Inside Michigan Online Poker Bill SB 889
The recent introduction of and online-poker regulatory bill in the Michigan Legislature may have surprised many casual industry observers and poker players, though the state has long been part of a group of US states where legalizing some form off intrastate online poker has always been a reasonable possibility.
However, the actual introduction of Senate Bill 889, along with a reasonably favorable political environment in the state, now places Michigan among the most likely states for near-future regulation — say, within the next years — of the online game. Still, not much has been written to date about the specifics of the new Michigan measure, so we’ll catch up with that here.
Staffers for SB 889’s primary Senate sponsor, Mike Kowall, have recently released a bill analysis detailing its primary elements. Per that update, SB 889, titled the “Lawful Internet Gaming Act, would do the following:
- Allow internet wagering to the extent that it was carried out in accordance with the proposed Act.
- Create the Division of Internet Gaming in the Michigan Gaming Control Board, with specified powers to execute the Act.
- Allow the Division to issue applicants an internet gaming license if they met certain criteria, and establish the process for an applicant to acquire an internet gaming license.
- Prescribe a $100,000 application fee and a $5.0 million license fee for an internet gaming license, and provide that a license fee would be an advance payment of internet wagering taxes.
- Allow an internet gaming license to be issued only to a casino licensee or, under certain conditions, to a Michigan Indian tribe that operates a gaming facility.
- Limit the number of internet gaming licenses that could be issued to eight.
- Allow internet gaming licensees to offer wagering on internet games.
- Allow the Division to certify internet gaming vendors to provide goods, software, or services to internet gaming licensees; establish the process for an applicant to become certified as a vendor; and require an application fee of up to $100,000.
- Provide that a license or certification would be valid for five years and could be renewed for additional five-year periods.
- Prescribe misdemeanor penalties for violations associated with the application process for an internet gaming license or internet gaming vendor certification.
- Impose a tax of 10% on the gross gaming revenue received by an internet gaming licensee from internet games authorized under the Act.
- Require an internet gaming licensee to have adequate gaming participant verification measures, including mechanisms to detect and prevent fraud, money laundering, and collusion.
- Require the Division to develop responsible gaming measures, including a statewide responsible gaming database identifying individuals who were prohibited from establishing an internet wagering account or participating in internet gaming.
- Allow a wager to be accepted from an individual not physically present in the State if certain conditions were met.
- Create the “Internet Gaming Fund” and require fees and taxes to be deposited into the Fund.
- Require money in the Fund to be spent, on appropriation, for purposes specified by the Legislature.
The proposed limit of eight online licenses has already been described by State Sen.
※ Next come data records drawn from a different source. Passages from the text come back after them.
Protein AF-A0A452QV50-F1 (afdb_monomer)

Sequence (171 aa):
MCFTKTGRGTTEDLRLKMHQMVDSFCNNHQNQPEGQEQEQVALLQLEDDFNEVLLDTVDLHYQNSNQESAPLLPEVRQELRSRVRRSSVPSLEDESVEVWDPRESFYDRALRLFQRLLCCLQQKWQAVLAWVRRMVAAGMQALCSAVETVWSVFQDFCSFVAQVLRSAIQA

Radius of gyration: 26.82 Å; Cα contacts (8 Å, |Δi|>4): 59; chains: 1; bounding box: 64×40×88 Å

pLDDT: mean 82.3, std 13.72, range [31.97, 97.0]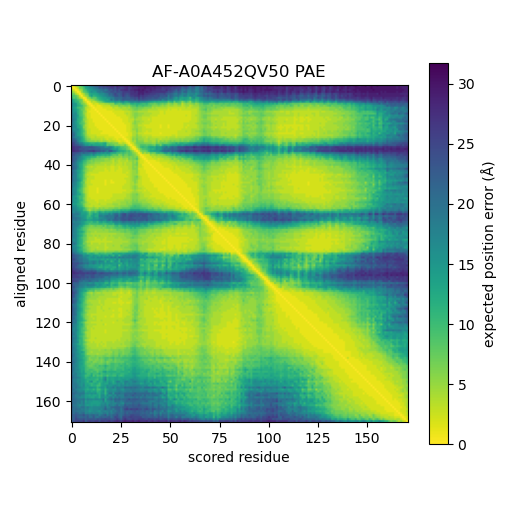

Foldseek 3Di:
DDDDPQVVVLVVVLVVQLVVLLVVLCVVPQVDPDDLVVNLVSLLVSLLSNLVSVLVSVQVCVPRVDPPDDRPDPVNSVVLNVLLVPPPQDDSVNVSPDDDDPPDHPVNVSVVSVVVSVVSNVVSVVVSVVVVVVVVVVVVVVVVVVVVVVVVVVVVVVVVVVVVVVVVVVD

Solvent-accessible surface area (backbone atoms only — not comparable to full-atom values): 10010 Å² total; per-residue (Å²): 138,87,82,81,73,70,66,59,56,58,53,53,51,50,52,50,52,53,49,52,52,51,51,51,52,48,68,64,52,73,83,45,92,66,54,74,69,54,58,50,52,53,48,54,52,51,50,52,52,52,50,50,54,50,52,51,45,54,51,51,50,54,59,71,72,34,96,85,55,79,72,82,52,69,67,58,55,49,49,53,54,48,48,59,74,65,42,87,59,76,48,81,73,77,63,65,84,66,83,80,63,92,83,62,50,71,65,62,51,50,51,55,50,49,52,50,51,51,51,44,49,52,53,40,52,50,52,51,50,55,48,52,52,50,52,53,53,53,52,53,50,53,50,51,54,50,51,52,53,56,48,50,54,50,52,52,50,53,52,50,52,54,49,56,52,52,53,65,74,76,108

Mean predicted aligned error: 9.91 Å

InterPro domains:
  IPR028067 Interleukin-32 [PF15225] (68-170)
  IPR028067 Interleukin-32 [PTHR48490] (6-170)

Organism: Ursus americanus (NCBI:txid9643)

Structure (mmCIF, N/CA/C/O backbone):
data_AF-A0A452QV50-F1
#
_entry.id   AF-A0A452QV50-F1
#
loop_
_atom_site.group_PDB
_atom_site.id
_atom_site.type_symbol
_atom_site.label_atom_id
_atom_site.label_alt_id
_atom_site.label_comp_id
_atom_site.label_asym_id
_atom_site.label_entity_id
_atom_site.label_seq_id
_atom_site.pdbx_PDB_ins_code
_atom_site.Cartn_x
_atom_site.Cartn_y
_atom_site.Cartn_z
_atom_site.occupancy
_atom_site.B_iso_or_equiv
_atom_site.auth_seq_id
_atom_site.auth_comp_id
_atom_site.auth_asym_id
_atom_site.auth_atom_id
_atom_site.pdbx_PDB_model_num
ATOM 1 N N . MET A 1 1 ? -7.295 25.959 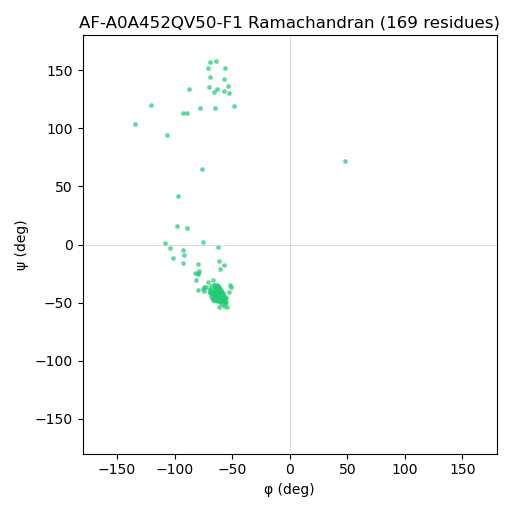-13.964 1.00 31.97 1 MET A N 1
ATOM 2 C CA . MET A 1 1 ? -6.763 25.299 -12.753 1.00 31.97 1 MET A CA 1
ATOM 3 C C . MET A 1 1 ? -7.909 24.545 -12.092 1.00 31.97 1 MET A C 1
ATOM 5 O O . MET A 1 1 ? -8.793 25.186 -11.542 1.00 31.97 1 MET A O 1
ATOM 9 N N . CYS A 1 2 ? -7.954 23.219 -12.219 1.00 35.88 2 CYS A N 1
ATOM 10 C CA . CYS A 1 2 ? -9.011 22.378 -11.650 1.00 35.88 2 CYS A CA 1
ATOM 11 C C . CYS A 1 2 ? -8.442 21.621 -10.448 1.00 35.88 2 CYS A C 1
ATOM 13 O O . CYS A 1 2 ? -7.813 20.582 -10.608 1.00 35.88 2 CYS A O 1
ATOM 15 N N . PHE A 1 3 ? -8.624 22.172 -9.248 1.00 37.78 3 PHE A N 1
ATOM 16 C CA . PHE A 1 3 ? -8.237 21.509 -8.006 1.00 37.78 3 PHE A CA 1
ATOM 17 C C . PHE A 1 3 ? -9.393 20.639 -7.479 1.00 37.78 3 PHE A C 1
ATOM 19 O O . PHE A 1 3 ? -10.457 21.135 -7.114 1.00 37.78 3 PHE A O 1
ATOM 26 N N . THR A 1 4 ? -9.159 19.324 -7.498 1.00 44.72 4 THR A N 1
ATOM 27 C CA . THR A 1 4 ? -9.415 18.372 -6.398 1.00 44.72 4 THR A CA 1
ATOM 28 C C . THR A 1 4 ? -10.782 18.413 -5.697 1.00 44.72 4 THR A C 1
ATOM 30 O O . THR A 1 4 ? -10.877 18.725 -4.511 1.00 44.72 4 THR A O 1
ATOM 33 N N . LYS A 1 5 ? -11.847 17.962 -6.374 1.00 46.72 5 LYS A N 1
ATOM 34 C CA . LYS A 1 5 ? -13.103 17.566 -5.695 1.00 46.72 5 LYS A CA 1
ATOM 35 C C . LYS A 1 5 ? -13.165 16.066 -5.354 1.00 46.72 5 LYS A C 1
ATOM 37 O O . LYS A 1 5 ? -13.949 15.664 -4.504 1.00 46.72 5 LYS A O 1
ATOM 42 N N . THR A 1 6 ? -12.296 15.253 -5.954 1.00 51.78 6 THR A N 1
ATOM 43 C CA . THR A 1 6 ? -12.386 13.783 -5.923 1.00 51.78 6 THR A CA 1
ATOM 44 C C . THR A 1 6 ? -11.822 13.139 -4.648 1.00 51.78 6 THR A C 1
ATOM 46 O O . THR A 1 6 ? -12.343 12.127 -4.199 1.00 51.78 6 THR A O 1
ATOM 49 N N . GLY A 1 7 ? -10.809 13.738 -4.008 1.00 51.59 7 GLY A N 1
ATOM 50 C CA . GLY A 1 7 ? -10.186 13.173 -2.796 1.00 51.59 7 GLY A CA 1
ATOM 51 C C . GLY A 1 7 ? -10.958 13.412 -1.491 1.00 51.59 7 GLY A C 1
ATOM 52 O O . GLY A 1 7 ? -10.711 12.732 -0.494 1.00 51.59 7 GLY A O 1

Kowall as entirely arbitrary at this point. Michigan, as with many other states, includes both tribal and non-tribal gaming, though the state is less likely to suffer from the sort of contentious political in-fighting, driven largely by a subset of tribal interests, that has derailed similar legislation in California for nearly a decade.
The five-year licensing term, $100,000 application fee, and initial $5 million license fee (to be applied against taxes owed on gaming revenue) guarantee that only the largest industry players in the state are likely to take the plunge.
Michigan’s legislators have less solid answers to work with when looking at one of the most important issues connected with SB 899, that being its fiscal impact. The recent bill analysis for SB 899 concludes with a “Fiscal Impact” section in which its author cedes that, “At this time, it is difficult to accurately estimate the impact of internet gaming revenue on State revenue.”
The authoring staffer also wonders openly about the possible of online gambling partially cannibalizing other Michigan gambling revenue streams, despite the experience of other jurisdictions offering analyses and research showing that online gambling largely opens up a new and separate source of revenue. Nonetheless, Michigan legislators are unlikely to repeat the blue-sky gaming projections that preceded New Jersey’s legalization of online gambling in 2013.